• WHAT THIS TASK INVOLVES
Your output is to consist only of the line containing "ATOM 25 C C" and the lines after it, through the end of the data, reproduced exactly.

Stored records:
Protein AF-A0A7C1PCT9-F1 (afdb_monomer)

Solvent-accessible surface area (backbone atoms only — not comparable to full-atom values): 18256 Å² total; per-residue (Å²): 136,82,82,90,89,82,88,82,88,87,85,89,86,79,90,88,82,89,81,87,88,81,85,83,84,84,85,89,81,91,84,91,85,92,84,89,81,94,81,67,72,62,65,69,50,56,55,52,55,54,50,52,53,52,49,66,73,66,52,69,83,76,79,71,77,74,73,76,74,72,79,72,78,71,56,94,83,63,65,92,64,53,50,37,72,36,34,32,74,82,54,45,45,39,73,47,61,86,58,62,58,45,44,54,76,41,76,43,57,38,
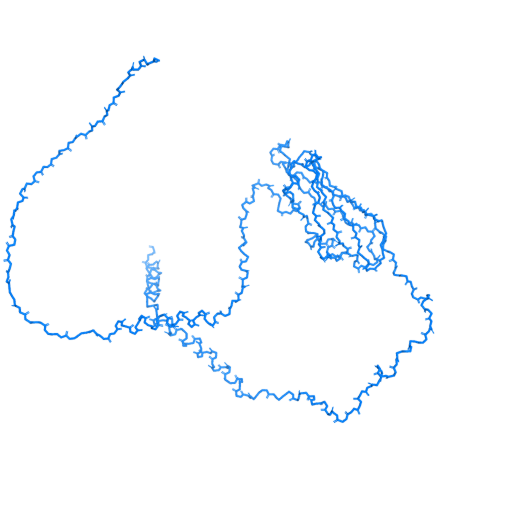29,44,36,38,36,45,25,76,41,38,85,65,41,51,82,83,63,53,76,79,36,65,74,47,46,74,44,38,44,81,49,81,83,58,63,73,70,50,66,40,73,90,72,15,24,28,34,42,47,38,42,36,23,56,71,51,66,85,47,54,52,45,77,59,44,70,37,33,33,39,23,91,86,44,59,90,98,50,31,60,50,77,41,59,19,64,62,45,71,33,43,46,38,74,62,84,69,65,87,77,58,72,86,67,76,79,80,71,56,66,73,84,71,50,75,81,86,56,91,73,72,77,74,69,75,73,75,71,72,75,58,67,66,57,57,51,47,51,68,51,49,52,60,50,50,56,51,52,49,53,52,52,50,53,69,74,43,58,64,61,56,53,53,51,51,55,51,52,55,49,56,55,53,61,70,74,54,128

Foldseek 3Di:
DDDDDDDDDDDDDDDDDDDDDDDDDDDDDDDDDDDDDPDDPPVVVVVVVVVVVVVVVPPPPPPPPPPPVPPPPQPPLDDPPQEFAWAFDPKAKAKDWPDQEDAAPDWTKIKIKIFRTQCQVRGHDDPCCPPPVDVVFWDFDPDFDDKDGDNVRNMIMGITTIGGNDQPPFKDQKRKHWYAYPPDDPSCRTDIYIHHIGTHGHHYDDDCPVVDPPPPCPDCVVVPPVPDPPPPPPPPPPPPPCVVVVVCVVVVVVVVVVVVVVCCVVCVVVVVVVVVVVVVVVVVVVPD

Nearest PDB structures (foldseek):
  3mjg-assembly1_X  TM=6.087E-01  e=2.648E-02  Homo sapiens
  7u06-assembly1_a  TM=4.929E-01  e=1.381E-01  Saccharomyces cerevisiae
  7u06-assembly1_A  TM=5.159E-01  e=6.075E-01  Saccharomyces cerevisiae
  5cl2-assembly1_B  TM=4.514E-01  e=9.581E-01  Bacillus subtilis subsp. subtilis str. 168
  7aoi-assembly1_AE  TM=2.057E-01  e=4.460E+00  Trypanosoma brucei

Structure (mmCIF, N/CA/C/O backbone):
data_AF-A0A7C1PCT9-F1
#
_entry.id   AF-A0A7C1PCT9-F1
#
loop_
_atom_site.group_PDB
_atom_site.id
_atom_site.type_symbol
_atom_site.label_atom_id
_atom_site.label_alt_id
_atom_site.label_comp_id
_atom_site.label_asym_id
_atom_site.label_entity_id
_atom_site.label_seq_id
_atom_site.pdbx_PDB_ins_code
_atom_site.Cartn_x
_atom_site.Cartn_y
_atom_site.Cartn_z
_atom_site.occupancy
_atom_site.B_iso_or_equiv
_atom_site.auth_seq_id
_atom_site.auth_comp_id
_atom_site.auth_asym_id
_atom_site.auth_atom_id
_atom_site.pdbx_PDB_model_num
ATOM 1 N N . MET A 1 1 ? 53.596 25.399 -35.728 1.00 34.41 1 MET A N 1
ATOM 2 C CA . MET A 1 1 ? 53.726 25.555 -37.193 1.00 34.41 1 MET A CA 1
ATOM 3 C C . MET A 1 1 ? 52.388 25.213 -37.831 1.00 34.41 1 MET A C 1
ATOM 5 O O . MET A 1 1 ? 51.833 24.182 -37.480 1.00 34.41 1 MET A O 1
ATOM 9 N N . THR A 1 2 ? 51.874 26.073 -38.708 1.00 39.88 2 THR A N 1
ATOM 10 C CA . THR A 1 2 ? 50.877 25.734 -39.749 1.00 39.88 2 THR A CA 1
ATOM 11 C C . THR A 1 2 ? 51.627 25.346 -41.038 1.00 39.88 2 THR A C 1
ATOM 13 O O . THR A 1 2 ? 52.841 25.575 -41.093 1.00 39.88 2 THR A O 1
ATOM 16 N N . PRO A 1 3 ? 50.995 24.654 -42.009 1.00 45.25 3 PRO A N 1
ATOM 17 C CA . PRO A 1 3 ? 50.161 25.276 -43.073 1.00 45.25 3 PRO A CA 1
ATOM 18 C C . PRO A 1 3 ? 48.670 24.814 -42.995 1.00 45.25 3 PRO A C 1
ATOM 20 O O . PRO A 1 3 ? 48.395 23.871 -42.264 1.00 45.25 3 PRO A O 1
ATOM 23 N N . ILE A 1 4 ? 47.611 25.448 -43.547 1.00 35.72 4 ILE A N 1
ATOM 24 C CA . ILE A 1 4 ? 47.355 26.126 -44.854 1.00 35.72 4 ILE A CA 1
ATOM 25 C C . ILE A 1 4 ? 47.272 25.072 -45.988 1.00 35.72 4 ILE A C 1
ATOM 27 O O . ILE A 1 4 ? 48.255 24.392 -46.237 1.00 35.72 4 ILE A O 1
ATOM 31 N N . CYS A 1 5 ? 46.136 24.747 -46.625 1.00 29.41 5 CYS A N 1
ATOM 32 C CA . CYS A 1 5 ? 45.145 25.516 -47.421 1.00 29.41 5 CYS A CA 1
ATOM 33 C C . CYS A 1 5 ? 43.762 24.779 -47.423 1.00 29.41 5 CYS A C 1
ATOM 35 O O . CYS A 1 5 ? 43.679 23.708 -46.834 1.00 29.41 5 CYS A O 1
ATOM 37 N N . MET A 1 6 ? 42.676 25.141 -48.142 1.00 30.17 6 MET A N 1
ATOM 38 C CA . MET A 1 6 ? 42.039 26.407 -48.603 1.00 30.17 6 MET A CA 1
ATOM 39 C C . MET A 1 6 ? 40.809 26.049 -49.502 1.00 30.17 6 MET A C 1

• ANSWER TO THE PROBLEM
ATOM 25 C C . ILE A 1 4 ? 47.272 25.072 -45.988 1.00 35.72 4 ILE A C 1
ATOM 27 O O . ILE A 1 4 ? 48.255 24.392 -46.237 1.00 35.72 4 ILE A O 1
ATOM 31 N N . CYS A 1 5 ? 46.136 24.747 -46.625 1.00 29.41 5 CYS A N 1
ATOM 32 C CA . CYS A 1 5 ? 45.145 25.516 -47.421 1.00 29.41 5 CYS A CA 1
ATOM 33 C C . CYS A 1 5 ? 43.762 24.779 -47.423 1.00 29.41 5 CYS A C 1
ATOM 35 O O . CYS A 1 5 ? 43.679 23.708 -46.834 1.00 29.41 5 CYS A O 1
ATOM 37 N N . MET A 1 6 ? 42.676 25.141 -48.142 1.00 30.17 6 MET A N 1
ATOM 38 C CA . MET A 1 6 ? 42.039 26.407 -48.603 1.00 30.17 6 MET A CA 1
ATOM 39 C C . MET A 1 6 ? 40.809 26.049 -49.502 1.00 30.17 6 MET A C 1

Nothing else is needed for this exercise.